### ASSIGNMENT
Your task is to copy the lines of the data below from the line holding "ATOM 13 O O" through the line holding "ATOM 30 C C", inclusive, exactly and with nothing added.
—————
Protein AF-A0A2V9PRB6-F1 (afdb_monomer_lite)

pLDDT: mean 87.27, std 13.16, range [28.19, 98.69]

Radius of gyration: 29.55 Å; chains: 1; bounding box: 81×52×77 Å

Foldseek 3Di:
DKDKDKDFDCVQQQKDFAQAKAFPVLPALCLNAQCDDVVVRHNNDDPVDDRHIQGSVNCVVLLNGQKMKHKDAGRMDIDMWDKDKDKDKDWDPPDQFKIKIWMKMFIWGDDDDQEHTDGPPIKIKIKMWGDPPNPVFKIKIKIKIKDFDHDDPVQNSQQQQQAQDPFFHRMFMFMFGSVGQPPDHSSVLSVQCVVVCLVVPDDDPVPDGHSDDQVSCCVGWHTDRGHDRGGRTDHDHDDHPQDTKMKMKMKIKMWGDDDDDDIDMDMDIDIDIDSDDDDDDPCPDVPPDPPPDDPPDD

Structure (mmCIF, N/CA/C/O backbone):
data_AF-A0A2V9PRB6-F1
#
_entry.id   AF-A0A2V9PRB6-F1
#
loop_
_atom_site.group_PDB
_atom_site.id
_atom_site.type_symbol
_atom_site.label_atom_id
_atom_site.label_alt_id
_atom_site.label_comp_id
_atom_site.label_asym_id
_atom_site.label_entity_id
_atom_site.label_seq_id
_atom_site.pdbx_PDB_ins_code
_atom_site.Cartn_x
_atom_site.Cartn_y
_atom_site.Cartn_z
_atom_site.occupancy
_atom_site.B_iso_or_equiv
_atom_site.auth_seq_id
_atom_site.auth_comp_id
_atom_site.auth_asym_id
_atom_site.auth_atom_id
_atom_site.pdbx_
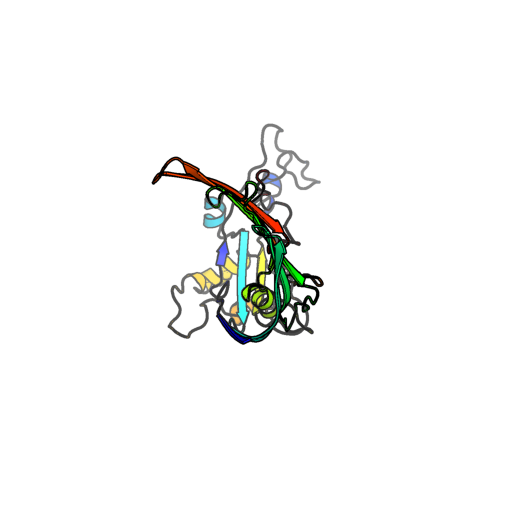PDB_model_num
ATOM 1 N N . MET A 1 1 ? -17.523 -16.120 7.868 1.00 76.19 1 MET A N 1
ATOM 2 C CA . MET A 1 1 ? -17.871 -15.363 6.644 1.00 76.19 1 MET A CA 1
ATOM 3 C C . MET A 1 1 ? -16.793 -15.625 5.606 1.00 76.19 1 MET A C 1
ATOM 5 O O . MET A 1 1 ? -15.620 -15.618 5.964 1.00 76.19 1 MET A O 1
ATOM 9 N N . ILE A 1 2 ? -17.158 -15.887 4.353 1.00 75.81 2 ILE A N 1
ATOM 10 C CA . ILE A 1 2 ? -16.193 -16.004 3.250 1.00 75.81 2 ILE A CA 1
ATOM 11 C C . ILE A 1 2 ? -16.189 -14.668 2.508 1.00 75.81 2 ILE A C 1
ATOM 13 O O . ILE A 1 2 ? -17.257 -14.173 2.157 1.00 75.81 2 ILE A O 1
ATOM 17 N N . ARG A 1 3 ? -15.013 -14.062 2.311 1.00 76.12 3 ARG A N 1
ATOM 18 C CA . ARG A 1 3 ? -14.873 -12.819 1.541 1.00 76.12 3 ARG A CA 1
ATOM 19 C C . ARG A 1 3 ? -14.213 -13.134 0.206 1.00 76.12 3 ARG A C 1
ATOM 21 O O . ARG A 1 3 ? -13.028 -13.471 0.183 1.00 76.12 3 ARG A O 1
ATOM 28 N N . GLY A 1 4 ? -14.988 -13.035 -0.869 1.00 71.19 4 GLY A N 1
ATOM 29 C CA . GLY A 1 4 ? -14.470 -13.034 -2.232 1.00 71.19 4 GLY A CA 1
ATOM 30 C C . GLY A 1 4 ? -14.084 -11.613 -2.608 1.00 71.19 4 GLY A C 1
ATOM 31 O O . GLY A 1 4 ? -14.925 -10.719 -2.541 1.00 71.19 4 GLY A O 1
ATOM 32 N N . ASN A 1 5 ? -12.820 -11.401 -2.962 1.00 76.69 5 ASN A N 1
ATOM 33 C CA . ASN A 1 5 ? -12.360 -10.109 -3.445 1.00 76.69 5 ASN A CA 1
ATOM 34 C C . ASN A 1 5 ? -11.796 -10.275 -4.856 1.00 76.69 5 ASN A C 1
ATOM 36 O O . ASN A 1 5 ? -11.083 -11.238 -5.144 1.00 76.69 5 ASN A O 1
ATOM 40 N N . ASN A 1 6 ? -12.109 -9.309 -5.712 1.00 80.56 6 ASN A N 1
ATOM 41 C CA . ASN A 1 6 ? -11.557 -9.183 -7.049 1.00 80.56 6 ASN A CA 1
ATOM 42 C C . ASN A 1 6 ? -11.025 -7.760 -7.182 1.00 80.56 6 ASN A C 1
ATOM 44 O O . ASN A 1 6 ? -11.763 -6.805 -6.936 1.00 80.56 6 ASN A O 1
ATOM 48 N N . THR A 1 7 ? -9.747 -7.630 -7.514 1.00 73.88 7 THR A N 1
ATOM 49 C CA . THR A 1 7 ? -9.129 -6.343 -7.811 1.00 73.88 7 THR A CA 1
ATOM 50 C C . THR A 1 7 ? -8.401 -6.440 -9.137 1.00 73.88 7 THR A C 1
ATOM 52 O O . THR A 1 7 ? -7.789 -7.460 -9.453 1.00 73.88 7 THR A O 1
ATOM 55 N N . THR A 1 8 ? -8.484 -5.362 -9.903 1.00 72.75 8 THR A N 1
ATOM 56 C CA . THR A 1 8 ? -7.761 -5.183 -11.157 1.00 72.75 8 THR A CA 1
ATOM 57 C C . THR A 1 8 ? -7.016 -3.866 -11.064 1.00 72.75 8 THR A C 1
ATOM 59 O O . THR A 1 8 ? -7.635 -2.832 -10.807 1.00 72.75 8 THR A O 1
ATOM 62 N N . SER A 1 9 ? -5.697 -3.905 -11.217 1.00 72.94 9 SER A N 1
ATOM 63 C CA . SER A 1 9 ? -4.851 -2.717 -11.158 1.00 72.94 9 SER A CA 1
ATOM 64 C C . SER A 1 9 ? -3.958 -2.662 -12.388 1.00 72.94 9 SER A C 1
ATOM 66 O O . SER A 1 9 ? -2.890 -3.266 -12.419 1.00 72.94 9 SER A O 1
ATOM 68 N N . ASP A 1 10 ? -4.359 -1.855 -13.366 1.00 70.00 10 ASP A N 1
ATOM 69 C CA . ASP A 1 10 ? -3.568 -1.581 -14.573 1.00 70.00 10 ASP A CA 1
ATOM 70 C C . ASP A 1 10 ? -2.468 -0.530 -14.325 1.00 70.00 10 ASP A C 1
ATOM 72 O O . ASP A 1 10 ? -1.950 0.102 -15.250 1.00 70.00 10 ASP A O 1
ATOM 76 N N . THR A 1 11 ? -2.109 -0.314 -13.057 1.00 67.94 11 THR A N 1
ATOM 77 C CA . THR A 1 11 ? -1.087 0.648 -12.649 1.00 67.94 11 THR A CA 1
ATOM 78 C C . THR A 1 11 ? 0.225 0.330 -13.373 1.00 67.94 11 THR A C 1
ATOM 80 O O . THR A 1 11 ? 0.732 -0.788 -13.298 1.00 67.94 11 THR A O 1
ATOM 83 N N . PHE A 1 12 ? 0.751 1.325 -14.091 1.00 77.81 12 PHE A N 1
ATOM 84 C CA . PHE A 1 12 ? 1.962 1.266 -14.923 1.00 77.81 12 PHE A CA 1
ATOM 85 C C . PHE A 1 12 ? 1.856 0.487 -16.246 1.00 77.81 12 PHE A C 1
ATOM 87 O O . PHE A 1 12 ? 2.843 0.433 -16.968 1.00 77.81 12 PHE A O 1
ATOM 94 N N . PHE A 1 13 ? 0.709 -0.070 -16.645 1.00 86.75 13 PHE A N 1
ATOM 95 C CA . PHE A 1 13 ? 0.637 -0.889 -17.873 1.00 86.75 13 PHE A CA 1
ATOM 96 C C . PHE A 1 13 ? 0.770 -0.080 -19.164 1.00 86.75 13 PHE A C 1
ATOM 98 O O . PHE A 1 13 ? 1.322 -0.578 -20.142 1.00 86.75 13 PHE A O 1
ATOM 105 N N . ALA A 1 14 ? 0.304 1.171 -19.170 1.00 82.06 14 ALA A N 1
ATOM 106 C CA . ALA A 1 14 ? 0.409 2.051 -20.334 1.00 82.06 14 ALA A CA 1
ATOM 107 C C . ALA A 1 14 ? 1.862 2.435 -20.671 1.00 82.06 14 ALA A C 1
ATOM 109 O O . ALA A 1 14 ? 2.152 2.793 -21.811 1.00 82.06 14 ALA A O 1
ATOM 110 N N . GLY A 1 15 ? 2.763 2.335 -19.689 1.00 88.19 15 GLY A N 1
ATOM 111 C CA . GLY A 1 15 ? 4.082 2.945 -19.741 1.00 88.19 15 GLY A CA 1
ATOM 112 C C . GLY A 1 15 ? 4.006 4.455 -19.521 1.00 88.19 15 GLY A C 1
ATOM 113 O O . GLY A 1 15 ? 3.079 5.123 -19.978 1.00 88.19 15 GLY A O 1
ATOM 114 N N . ARG A 1 16 ? 4.978 5.011 -18.801 1.00 88.88 16 ARG A N 1
ATOM 115 C CA . ARG A 1 16 ? 5.102 6.460 -18.616 1.00 88.88 16 ARG A CA 1
ATOM 116 C C . ARG A 1 16 ? 6.550 6.900 -18.699 1.00 88.88 16 ARG A C 1
ATOM 118 O O . ARG A 1 16 ? 7.436 6.204 -18.216 1.00 88.88 16 ARG A O 1
ATOM 125 N N . PHE A 1 17 ? 6.757 8.077 -19.273 1.00 92.06 17 PHE A N 1
ATOM 126 C CA . PHE A 1 17 ? 7.999 8.830 -19.172 1.00 92.06 17 PHE A CA 1
ATOM 127 C C . PHE A 1 17 ? 7.723 10.053 -18.313 1.00 92.06 17 PHE A C 1
ATOM 129 O O . PHE A 1 17 ? 6.830 10.837 -18.637 1.00 92.06 17 PHE A O 1
ATOM 136 N N . GLU A 1 18 ? 8.465 10.212 -17.225 1.00 92.38 18 GLU A N 1
ATOM 137 C CA . GLU A 1 18 ? 8.320 11.377 -16.358 1.00 92.38 18 GLU A CA 1
ATOM 138 C C . GLU A 1 18 ? 9.452 12.357 -16.591 1.00 92.38 18 GLU A C 1
ATOM 140 O O . GLU A 1 18 ? 10.627 12.008 -16.512 1.00 92.38 18 GLU A O 1
ATOM 145 N N . PHE A 1 19 ? 9.083 13.600 -16.870 1.00 91.62 19 PHE A N 1
ATOM 146 C CA . PHE A 1 19 ? 10.010 14.707 -17.020 1.00 91.62 19 PHE A CA 1
ATOM 147 C C . PHE A 1 19 ? 9.957 15.526 -15.747 1.00 91.62 19 PHE A C 1
ATOM 149 O O . PHE A 1 19 ? 8.893 15.993 -15.349 1.00 91.62 19 PHE A O 1
ATOM 156 N N . LEU A 1 20 ? 11.111 15.650 -15.106 1.00 90.38 20 LEU A N 1
ATOM 157 C CA . LEU A 1 20 ? 11.292 16.352 -13.845 1.00 90.38 20 LEU A CA 1
ATOM 158 C C . LEU A 1 20 ? 12.527 17.244 -13.962 1.00 90.38 20 LEU A C 1
ATOM 160 O O . LEU A 1 20 ? 13.250 17.199 -14.968 1.00 90.38 20 LEU A O 1
ATOM 164 N N . ASP A 1 21 ? 12.778 18.029 -12.920 1.00 90.12 21 ASP A N 1
ATOM 165 C CA . ASP A 1 21 ? 14.047 18.723 -12.771 1.00 90.12 21 ASP A CA 1
ATOM 166 C C . ASP A 1 21 ? 15.165 17.691 -12.583 1.00 90.12 21 ASP A C 1
ATOM 168 O O . ASP A 1 21 ? 15.076 16.801 -11.734 1.00 90.12 21 ASP A O 1
ATOM 172 N N . LEU A 1 22 ? 16.219 17.797 -13.390 1.00 87.94 22 LEU A N 1
ATOM 173 C CA . LEU A 1 22 ? 17.354 16.881 -13.354 1.00 87.94 22 LEU A CA 1
ATOM 174 C C . LEU A 1 22 ? 18.602 17.579 -12.816 1.00 87.94 22 LEU A C 1
ATOM 176 O O . LEU A 1 22 ? 18.804 18.777 -13.052 1.00 87.94 22 LEU A O 1
ATOM 180 N N . PRO A 1 23 ? 19.497 16.839 -12.142 1.00 86.56 23 PRO A N 1
ATOM 181 C CA . PRO A 1 23 ? 20.804 17.372 -11.809 1.00 86.56 23 PRO A CA 1
ATOM 182 C C . PRO A 1 23 ? 21.583 17.668 -13.096 1.00 86.56 23 PRO A C 1
ATOM 184 O O . PRO A 1 23 ? 21.557 16.888 -14.051 1.00 86.56 23 PRO A O 1
ATOM 187 N N . GLY A 1 24 ? 22.316 18.784 -13.115 1.00 84.19 24 GLY A N 1
ATOM 188 C CA . GLY A 1 24 ? 23.097 19.204 -14.281 1.00 84.19 24 GLY A CA 1
ATOM 189 C C . GLY A 1 24 ? 24.116 18.159 -14.745 1.00 84.19 24 GLY A C 1
ATOM 190 O O . GLY A 1 24 ? 24.440 18.096 -15.933 1.00 84.19 24 GLY A O 1
ATOM 191 N N . ILE A 1 25 ? 24.548 17.286 -13.824 1.00 84.12 25 ILE A N 1
ATOM 192 C CA . ILE A 1 25 ? 25.476 16.179 -14.084 1.00 84.12 25 ILE A CA 1
ATOM 193 C C . ILE A 1 25 ? 25.018 15.254 -15.219 1.00 84.12 25 ILE A C 1
ATOM 195 O O . ILE A 1 25 ? 25.859 14.654 -15.876 1.00 84.12 25 ILE A O 1
ATOM 199 N N . VAL A 1 26 ? 23.707 15.172 -15.482 1.00 83.88 26 VAL A N 1
ATOM 200 C CA . VAL A 1 26 ? 23.142 14.342 -16.558 1.00 83.88 26 VAL A CA 1
ATOM 201 C C . VAL A 1 26 ? 23.627 14.788 -17.942 1.00 83.88 26 VAL A C 1
ATOM 203 O O . VAL A 1 26 ? 23.795 13.952 -18.822 1.00 83.88 26 VAL A O 1
ATOM 206 N N . LEU A 1 27 ? 23.877 16.085 -18.143 1.00 83.12 27 LEU A N 1
ATOM 207 C CA . LEU A 1 27 ? 24.406 16.611 -19.408 1.00 83.12 27 LEU A CA 1
ATOM 208 C C . LEU A 1 27 ? 25.903 16.886 -19.338 1.00 83.12 27 LEU A C 1
ATOM 210 O O . LEU A 1 27 ? 26.622 16.694 -20.316 1.00 83.12 27 LEU A O 1
ATOM 214 N N . SER A 1 28 ? 26.369 17.410 -18.207 1.00 85.56 28 SER A N 1
ATOM 215 C CA . SER A 1 28 ? 27.770 17.757 -18.033 1.00 85.56 28 SER A CA 1
ATOM 216 C C . SER A 1 28 ? 28.112 17.920 -16.565 1.00 85.56 28 SER A C 1
ATOM 218 O O . SER A 1 28 ? 27.419 18.606 -15.809 1.00 85.56 28 SER A O 1
ATOM 220 N N . ASN A 1 29 ? 29.273 17.401 -16.181 1.00 86.38 29 ASN A N 1
ATOM 221 C CA . ASN A 1 29 ? 29.830 17.672 -14.867 1.00 86.38 29 ASN A CA 1
ATOM 222 C C . ASN A 1 29 ? 30.079 19.181 -14.631 1.00 86.38 29 ASN A C 1
ATOM 224 O O . ASN A 1 29 ? 30.058 19.605 -13.479 1.00 86.38 29 ASN A O 1
ATOM 228 N N . CYS A 1 30 ? 30.216 20.014 -15.679 1.00 87.06 30 CYS A N 1
ATOM 229 C CA . CYS A 1 30 ? 30.302 21.477 -15.535 1.00 87.06 30 CYS A CA 1
ATOM 230 C C . CYS A 1 30 ? 29.054 22.089 -14.900 1.00 87.06 30 CYS A C 1
ATOM 232 O O . CYS A 1 30 ? 29.150 23.107 -14.225 1.00 87.06 30 CYS A O 1
ATOM 234 N N . LEU A 1 31 ? 27.877 21.514 -15.153 1.00 86.44 31 LEU A N 1
ATOM 235 C CA . LEU A 1 31 ? 26.623 22.044 -14.623 1.00 86.44 31 LEU A CA 1
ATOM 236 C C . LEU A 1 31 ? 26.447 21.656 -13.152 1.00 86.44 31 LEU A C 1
—————
### ANSWER BOX
ATOM 13 O O . ILE A 1 2 ? -17.257 -14.173 2.157 1.00 75.81 2 ILE A O 1
ATOM 17 N N . ARG A 1 3 ? -15.013 -14.062 2.311 1.00 76.12 3 ARG A N 1
ATOM 18 C CA . ARG A 1 3 ? -14.873 -12.819 1.541 1.00 76.12 3 ARG A CA 1
ATOM 19 C C . ARG A 1 3 ? -14.213 -13.134 0.206 1.00 76.12 3 ARG A C 1
ATOM 21 O O . ARG A 1 3 ? -13.028 -13.471 0.183 1.00 76.12 3 ARG A O 1
ATOM 28 N N . GLY A 1 4 ? -14.988 -13.035 -0.869 1.00 71.19 4 GLY A N 1
ATOM 29 C CA . GLY A 1 4 ? -14.470 -13.034 -2.232 1.00 71.19 4 GLY A CA 1
ATOM 30 C C . GLY A 1 4 ? -14.084 -11.613 -2.608 1.00 71.19 4 GLY A C 1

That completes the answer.